» TASK PROMPT: Below is a listing from which only part is wanted; return exactly the lines from the one with "ATOM 120 C C" up to and including the one with "ATOM 123 C CA".

-=-=-

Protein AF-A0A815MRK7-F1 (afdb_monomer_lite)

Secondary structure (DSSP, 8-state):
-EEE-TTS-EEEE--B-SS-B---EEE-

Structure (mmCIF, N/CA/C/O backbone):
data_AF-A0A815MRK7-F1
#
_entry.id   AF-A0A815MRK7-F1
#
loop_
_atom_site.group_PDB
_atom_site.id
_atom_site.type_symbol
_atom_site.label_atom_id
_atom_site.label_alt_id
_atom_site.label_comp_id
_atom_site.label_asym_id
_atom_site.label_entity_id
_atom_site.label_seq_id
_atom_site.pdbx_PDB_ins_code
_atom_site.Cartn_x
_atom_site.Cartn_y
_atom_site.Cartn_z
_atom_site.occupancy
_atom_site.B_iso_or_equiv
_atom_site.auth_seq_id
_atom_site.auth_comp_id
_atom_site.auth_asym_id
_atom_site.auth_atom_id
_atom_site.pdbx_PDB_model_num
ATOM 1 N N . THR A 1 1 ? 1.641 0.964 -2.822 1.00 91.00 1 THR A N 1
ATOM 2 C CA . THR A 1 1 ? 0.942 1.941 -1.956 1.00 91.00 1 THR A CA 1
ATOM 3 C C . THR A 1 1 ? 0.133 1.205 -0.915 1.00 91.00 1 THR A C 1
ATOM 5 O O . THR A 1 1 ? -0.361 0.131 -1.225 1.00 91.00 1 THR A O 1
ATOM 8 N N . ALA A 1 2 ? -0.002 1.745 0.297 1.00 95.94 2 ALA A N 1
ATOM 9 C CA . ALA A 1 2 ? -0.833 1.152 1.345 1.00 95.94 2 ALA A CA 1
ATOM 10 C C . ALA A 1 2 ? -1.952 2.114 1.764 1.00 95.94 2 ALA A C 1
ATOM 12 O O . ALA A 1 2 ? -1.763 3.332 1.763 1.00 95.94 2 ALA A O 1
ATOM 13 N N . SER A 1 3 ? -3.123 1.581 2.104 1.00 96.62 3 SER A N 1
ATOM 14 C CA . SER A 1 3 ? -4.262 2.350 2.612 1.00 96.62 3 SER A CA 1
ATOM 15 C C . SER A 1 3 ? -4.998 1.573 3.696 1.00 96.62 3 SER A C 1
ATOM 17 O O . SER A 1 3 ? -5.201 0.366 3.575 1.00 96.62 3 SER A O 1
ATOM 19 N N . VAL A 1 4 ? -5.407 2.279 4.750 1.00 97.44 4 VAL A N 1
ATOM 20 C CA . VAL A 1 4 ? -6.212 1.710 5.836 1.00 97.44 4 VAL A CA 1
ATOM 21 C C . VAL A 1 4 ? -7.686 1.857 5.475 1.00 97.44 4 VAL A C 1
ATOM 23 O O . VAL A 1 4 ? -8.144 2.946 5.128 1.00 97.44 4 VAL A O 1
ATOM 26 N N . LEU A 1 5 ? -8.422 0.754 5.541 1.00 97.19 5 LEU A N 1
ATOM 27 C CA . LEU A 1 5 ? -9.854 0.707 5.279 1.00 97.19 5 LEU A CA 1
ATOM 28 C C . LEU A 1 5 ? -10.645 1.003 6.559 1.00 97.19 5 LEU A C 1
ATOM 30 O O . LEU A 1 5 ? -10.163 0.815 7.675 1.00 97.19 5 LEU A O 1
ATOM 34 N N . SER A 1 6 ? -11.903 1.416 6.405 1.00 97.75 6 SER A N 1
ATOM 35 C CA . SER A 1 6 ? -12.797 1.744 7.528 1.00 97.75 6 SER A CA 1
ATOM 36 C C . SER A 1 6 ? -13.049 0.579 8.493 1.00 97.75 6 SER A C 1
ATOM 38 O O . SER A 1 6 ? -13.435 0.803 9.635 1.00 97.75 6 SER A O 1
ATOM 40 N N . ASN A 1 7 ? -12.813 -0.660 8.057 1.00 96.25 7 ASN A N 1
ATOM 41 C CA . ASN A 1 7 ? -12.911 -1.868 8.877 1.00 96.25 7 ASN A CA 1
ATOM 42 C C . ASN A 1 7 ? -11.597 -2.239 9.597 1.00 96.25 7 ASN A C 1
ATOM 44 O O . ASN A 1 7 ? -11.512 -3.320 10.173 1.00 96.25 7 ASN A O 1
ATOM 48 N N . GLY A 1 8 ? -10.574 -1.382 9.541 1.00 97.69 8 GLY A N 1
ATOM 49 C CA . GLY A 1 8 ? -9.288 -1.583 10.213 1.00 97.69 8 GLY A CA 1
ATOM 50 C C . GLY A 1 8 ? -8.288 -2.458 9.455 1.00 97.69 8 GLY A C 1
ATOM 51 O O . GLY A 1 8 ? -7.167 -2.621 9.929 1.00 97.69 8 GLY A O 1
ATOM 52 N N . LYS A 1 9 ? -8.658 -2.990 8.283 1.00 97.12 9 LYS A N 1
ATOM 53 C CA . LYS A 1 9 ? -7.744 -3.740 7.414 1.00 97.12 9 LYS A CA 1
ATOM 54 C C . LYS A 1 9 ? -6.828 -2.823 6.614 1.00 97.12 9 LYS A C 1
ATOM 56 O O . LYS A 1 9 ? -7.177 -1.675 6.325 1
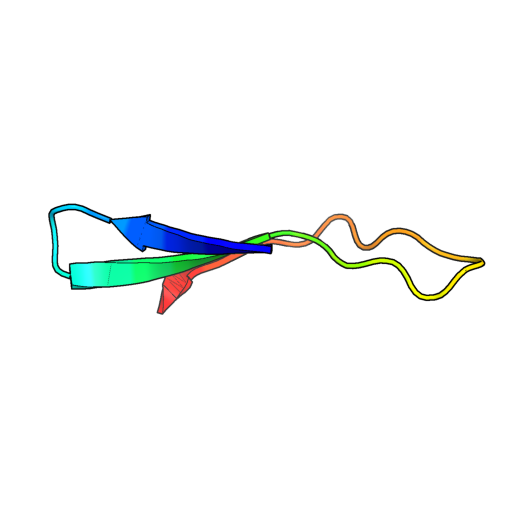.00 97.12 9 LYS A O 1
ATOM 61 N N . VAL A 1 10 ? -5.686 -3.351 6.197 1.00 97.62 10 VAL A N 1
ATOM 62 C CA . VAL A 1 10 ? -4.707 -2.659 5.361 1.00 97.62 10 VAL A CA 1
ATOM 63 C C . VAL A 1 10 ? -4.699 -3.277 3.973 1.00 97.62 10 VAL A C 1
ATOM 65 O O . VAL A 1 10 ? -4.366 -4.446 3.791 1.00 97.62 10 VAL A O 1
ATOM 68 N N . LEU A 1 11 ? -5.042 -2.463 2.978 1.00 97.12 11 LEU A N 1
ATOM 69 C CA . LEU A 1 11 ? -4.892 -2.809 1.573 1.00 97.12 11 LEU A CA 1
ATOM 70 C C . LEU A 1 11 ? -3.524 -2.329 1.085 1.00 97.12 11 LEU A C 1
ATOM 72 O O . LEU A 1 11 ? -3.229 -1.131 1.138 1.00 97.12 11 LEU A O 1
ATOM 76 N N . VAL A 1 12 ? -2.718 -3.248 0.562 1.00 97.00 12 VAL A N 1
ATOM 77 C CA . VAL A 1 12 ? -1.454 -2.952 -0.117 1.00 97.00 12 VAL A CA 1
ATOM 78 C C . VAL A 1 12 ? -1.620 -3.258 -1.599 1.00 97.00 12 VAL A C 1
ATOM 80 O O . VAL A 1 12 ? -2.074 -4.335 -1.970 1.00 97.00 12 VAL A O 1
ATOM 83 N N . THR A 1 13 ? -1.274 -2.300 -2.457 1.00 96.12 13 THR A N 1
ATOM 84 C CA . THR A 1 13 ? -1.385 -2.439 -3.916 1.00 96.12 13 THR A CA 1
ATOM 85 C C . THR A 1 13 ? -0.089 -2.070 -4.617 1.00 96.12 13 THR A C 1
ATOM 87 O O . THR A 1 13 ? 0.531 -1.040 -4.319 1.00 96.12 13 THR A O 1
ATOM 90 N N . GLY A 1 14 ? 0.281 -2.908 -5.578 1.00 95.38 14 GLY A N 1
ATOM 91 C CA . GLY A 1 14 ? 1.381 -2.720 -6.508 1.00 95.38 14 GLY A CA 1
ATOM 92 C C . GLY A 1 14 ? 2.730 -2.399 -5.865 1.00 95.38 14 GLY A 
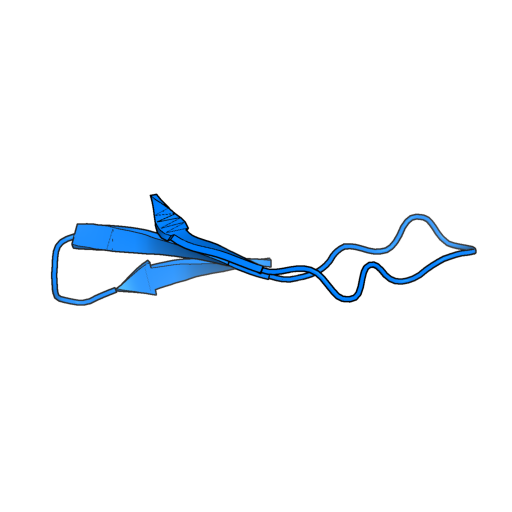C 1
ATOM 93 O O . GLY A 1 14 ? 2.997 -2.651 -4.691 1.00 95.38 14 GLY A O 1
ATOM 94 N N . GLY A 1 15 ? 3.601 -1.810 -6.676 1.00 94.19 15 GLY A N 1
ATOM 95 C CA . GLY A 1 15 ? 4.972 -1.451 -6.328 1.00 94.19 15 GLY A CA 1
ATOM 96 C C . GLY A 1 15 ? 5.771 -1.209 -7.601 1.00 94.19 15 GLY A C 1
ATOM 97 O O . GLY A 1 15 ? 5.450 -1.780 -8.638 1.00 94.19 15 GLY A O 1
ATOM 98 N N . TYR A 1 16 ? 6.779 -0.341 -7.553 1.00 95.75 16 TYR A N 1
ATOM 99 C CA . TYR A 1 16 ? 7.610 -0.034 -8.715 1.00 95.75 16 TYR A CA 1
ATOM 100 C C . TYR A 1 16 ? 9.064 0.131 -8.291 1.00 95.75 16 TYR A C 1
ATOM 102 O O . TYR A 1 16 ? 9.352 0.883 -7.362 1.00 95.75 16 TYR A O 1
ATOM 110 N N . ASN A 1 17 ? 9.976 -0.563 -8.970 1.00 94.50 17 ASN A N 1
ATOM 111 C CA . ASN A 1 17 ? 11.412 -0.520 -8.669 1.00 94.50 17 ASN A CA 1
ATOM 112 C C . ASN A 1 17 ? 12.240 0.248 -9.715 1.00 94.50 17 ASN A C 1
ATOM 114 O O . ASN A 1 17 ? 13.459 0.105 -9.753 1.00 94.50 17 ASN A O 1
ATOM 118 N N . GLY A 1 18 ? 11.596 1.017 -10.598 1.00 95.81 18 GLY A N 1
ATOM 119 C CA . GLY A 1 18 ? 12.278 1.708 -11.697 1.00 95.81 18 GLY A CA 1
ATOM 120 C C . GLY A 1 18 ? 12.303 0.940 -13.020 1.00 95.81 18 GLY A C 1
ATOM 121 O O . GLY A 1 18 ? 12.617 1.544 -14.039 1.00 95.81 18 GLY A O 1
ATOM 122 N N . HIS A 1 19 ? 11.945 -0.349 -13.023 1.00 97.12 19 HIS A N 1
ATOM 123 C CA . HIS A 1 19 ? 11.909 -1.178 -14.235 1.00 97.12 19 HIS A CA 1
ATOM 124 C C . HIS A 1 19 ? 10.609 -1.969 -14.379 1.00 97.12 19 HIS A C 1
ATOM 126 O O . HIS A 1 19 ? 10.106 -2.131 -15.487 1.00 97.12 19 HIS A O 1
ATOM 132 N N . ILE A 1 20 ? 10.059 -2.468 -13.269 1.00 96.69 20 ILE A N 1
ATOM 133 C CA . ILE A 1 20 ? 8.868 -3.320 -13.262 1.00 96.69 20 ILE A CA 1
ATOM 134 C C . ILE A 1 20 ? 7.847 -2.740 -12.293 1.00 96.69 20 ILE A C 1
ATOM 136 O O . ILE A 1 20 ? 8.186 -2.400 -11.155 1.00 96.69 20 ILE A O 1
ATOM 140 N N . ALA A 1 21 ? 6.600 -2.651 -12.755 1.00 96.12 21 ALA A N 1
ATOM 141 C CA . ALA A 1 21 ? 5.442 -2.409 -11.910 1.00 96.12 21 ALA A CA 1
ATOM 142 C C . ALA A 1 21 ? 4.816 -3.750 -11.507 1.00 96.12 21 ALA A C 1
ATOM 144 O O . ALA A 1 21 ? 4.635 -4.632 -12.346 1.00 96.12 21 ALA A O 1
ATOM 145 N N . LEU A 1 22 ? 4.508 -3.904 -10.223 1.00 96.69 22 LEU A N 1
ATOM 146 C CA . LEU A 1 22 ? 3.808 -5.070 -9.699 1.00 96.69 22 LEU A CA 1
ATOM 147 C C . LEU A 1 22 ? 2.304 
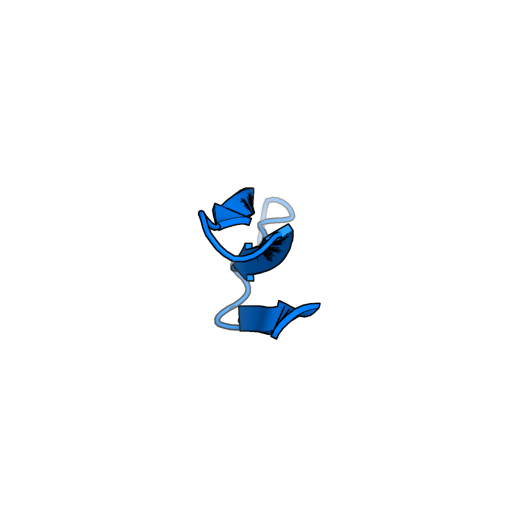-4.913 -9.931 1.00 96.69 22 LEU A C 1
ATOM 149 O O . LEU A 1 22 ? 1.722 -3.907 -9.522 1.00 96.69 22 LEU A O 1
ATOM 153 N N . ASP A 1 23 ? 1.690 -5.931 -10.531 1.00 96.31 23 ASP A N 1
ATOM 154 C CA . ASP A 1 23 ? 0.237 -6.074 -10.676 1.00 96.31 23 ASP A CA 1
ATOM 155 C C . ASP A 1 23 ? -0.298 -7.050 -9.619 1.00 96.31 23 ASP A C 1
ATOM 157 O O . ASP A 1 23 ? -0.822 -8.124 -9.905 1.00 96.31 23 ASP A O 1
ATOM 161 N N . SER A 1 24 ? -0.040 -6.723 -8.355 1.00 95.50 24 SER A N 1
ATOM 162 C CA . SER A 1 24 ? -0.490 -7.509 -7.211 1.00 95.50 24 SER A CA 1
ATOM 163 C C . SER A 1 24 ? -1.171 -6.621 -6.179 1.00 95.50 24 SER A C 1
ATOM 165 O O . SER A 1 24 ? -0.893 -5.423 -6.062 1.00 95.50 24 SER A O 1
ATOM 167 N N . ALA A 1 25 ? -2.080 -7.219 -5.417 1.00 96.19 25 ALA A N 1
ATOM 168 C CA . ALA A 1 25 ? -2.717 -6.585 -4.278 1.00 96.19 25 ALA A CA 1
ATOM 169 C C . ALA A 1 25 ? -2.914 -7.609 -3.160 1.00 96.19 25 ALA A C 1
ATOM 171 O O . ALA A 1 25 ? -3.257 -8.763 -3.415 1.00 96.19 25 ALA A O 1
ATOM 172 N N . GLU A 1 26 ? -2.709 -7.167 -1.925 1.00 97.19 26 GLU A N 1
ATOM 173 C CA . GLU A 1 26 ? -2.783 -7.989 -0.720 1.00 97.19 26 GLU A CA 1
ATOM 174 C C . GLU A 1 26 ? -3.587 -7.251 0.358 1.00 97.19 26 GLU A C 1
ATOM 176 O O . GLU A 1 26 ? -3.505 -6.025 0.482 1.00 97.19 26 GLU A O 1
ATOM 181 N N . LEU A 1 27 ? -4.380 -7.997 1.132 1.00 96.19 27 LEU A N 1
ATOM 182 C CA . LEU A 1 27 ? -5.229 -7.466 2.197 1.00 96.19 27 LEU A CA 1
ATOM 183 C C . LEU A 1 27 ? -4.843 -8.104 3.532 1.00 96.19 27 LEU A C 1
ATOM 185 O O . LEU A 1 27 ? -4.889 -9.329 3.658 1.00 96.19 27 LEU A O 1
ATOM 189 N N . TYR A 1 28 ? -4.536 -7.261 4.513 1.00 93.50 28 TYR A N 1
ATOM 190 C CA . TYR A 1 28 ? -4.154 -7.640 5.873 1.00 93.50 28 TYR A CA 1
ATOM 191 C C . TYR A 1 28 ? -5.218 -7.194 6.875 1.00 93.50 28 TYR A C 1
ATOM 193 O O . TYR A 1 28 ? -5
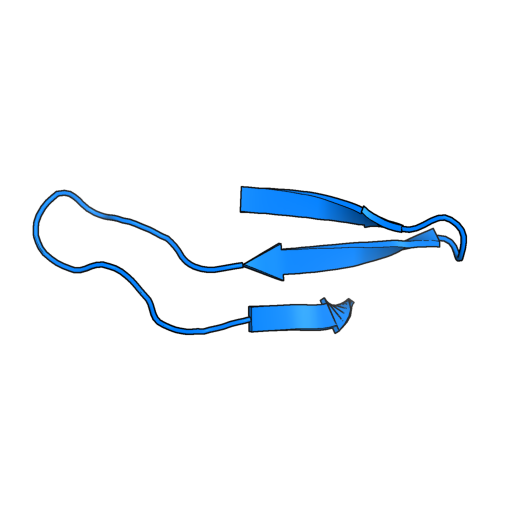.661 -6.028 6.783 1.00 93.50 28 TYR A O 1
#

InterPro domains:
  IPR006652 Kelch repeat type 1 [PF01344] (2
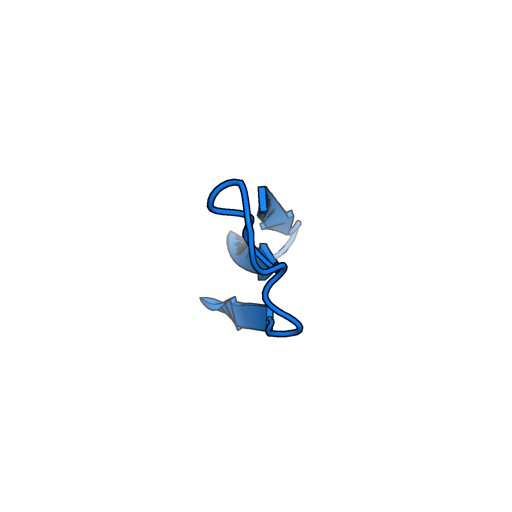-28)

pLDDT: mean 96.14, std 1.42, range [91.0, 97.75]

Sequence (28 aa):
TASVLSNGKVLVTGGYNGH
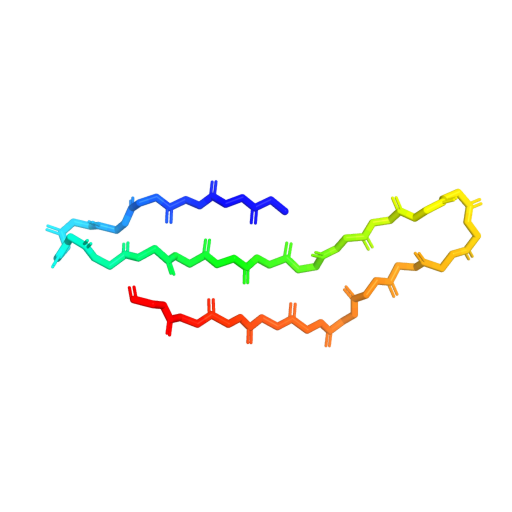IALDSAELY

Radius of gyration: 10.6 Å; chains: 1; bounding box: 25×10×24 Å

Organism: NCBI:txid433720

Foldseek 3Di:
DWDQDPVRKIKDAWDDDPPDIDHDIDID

-=-=-

» SOLUTION:
ATOM 120 C C . GLY A 1 18 ? 12.303 0.940 -13.020 1.00 95.81 18 GLY A C 1
ATOM 121 O O . GLY A 1 18 ? 12.617 1.544 -14.039 1.00 95.81 18 GLY A O 1
ATOM 122 N N . HIS A 1 19 ? 11.945 -0.349 -13.023 1.00 97.12 19 HIS A N 1
ATOM 123 C CA . HIS A 1 19 ? 11.909 -1.178 -14.235 1.00 97.12 19 HIS A CA 1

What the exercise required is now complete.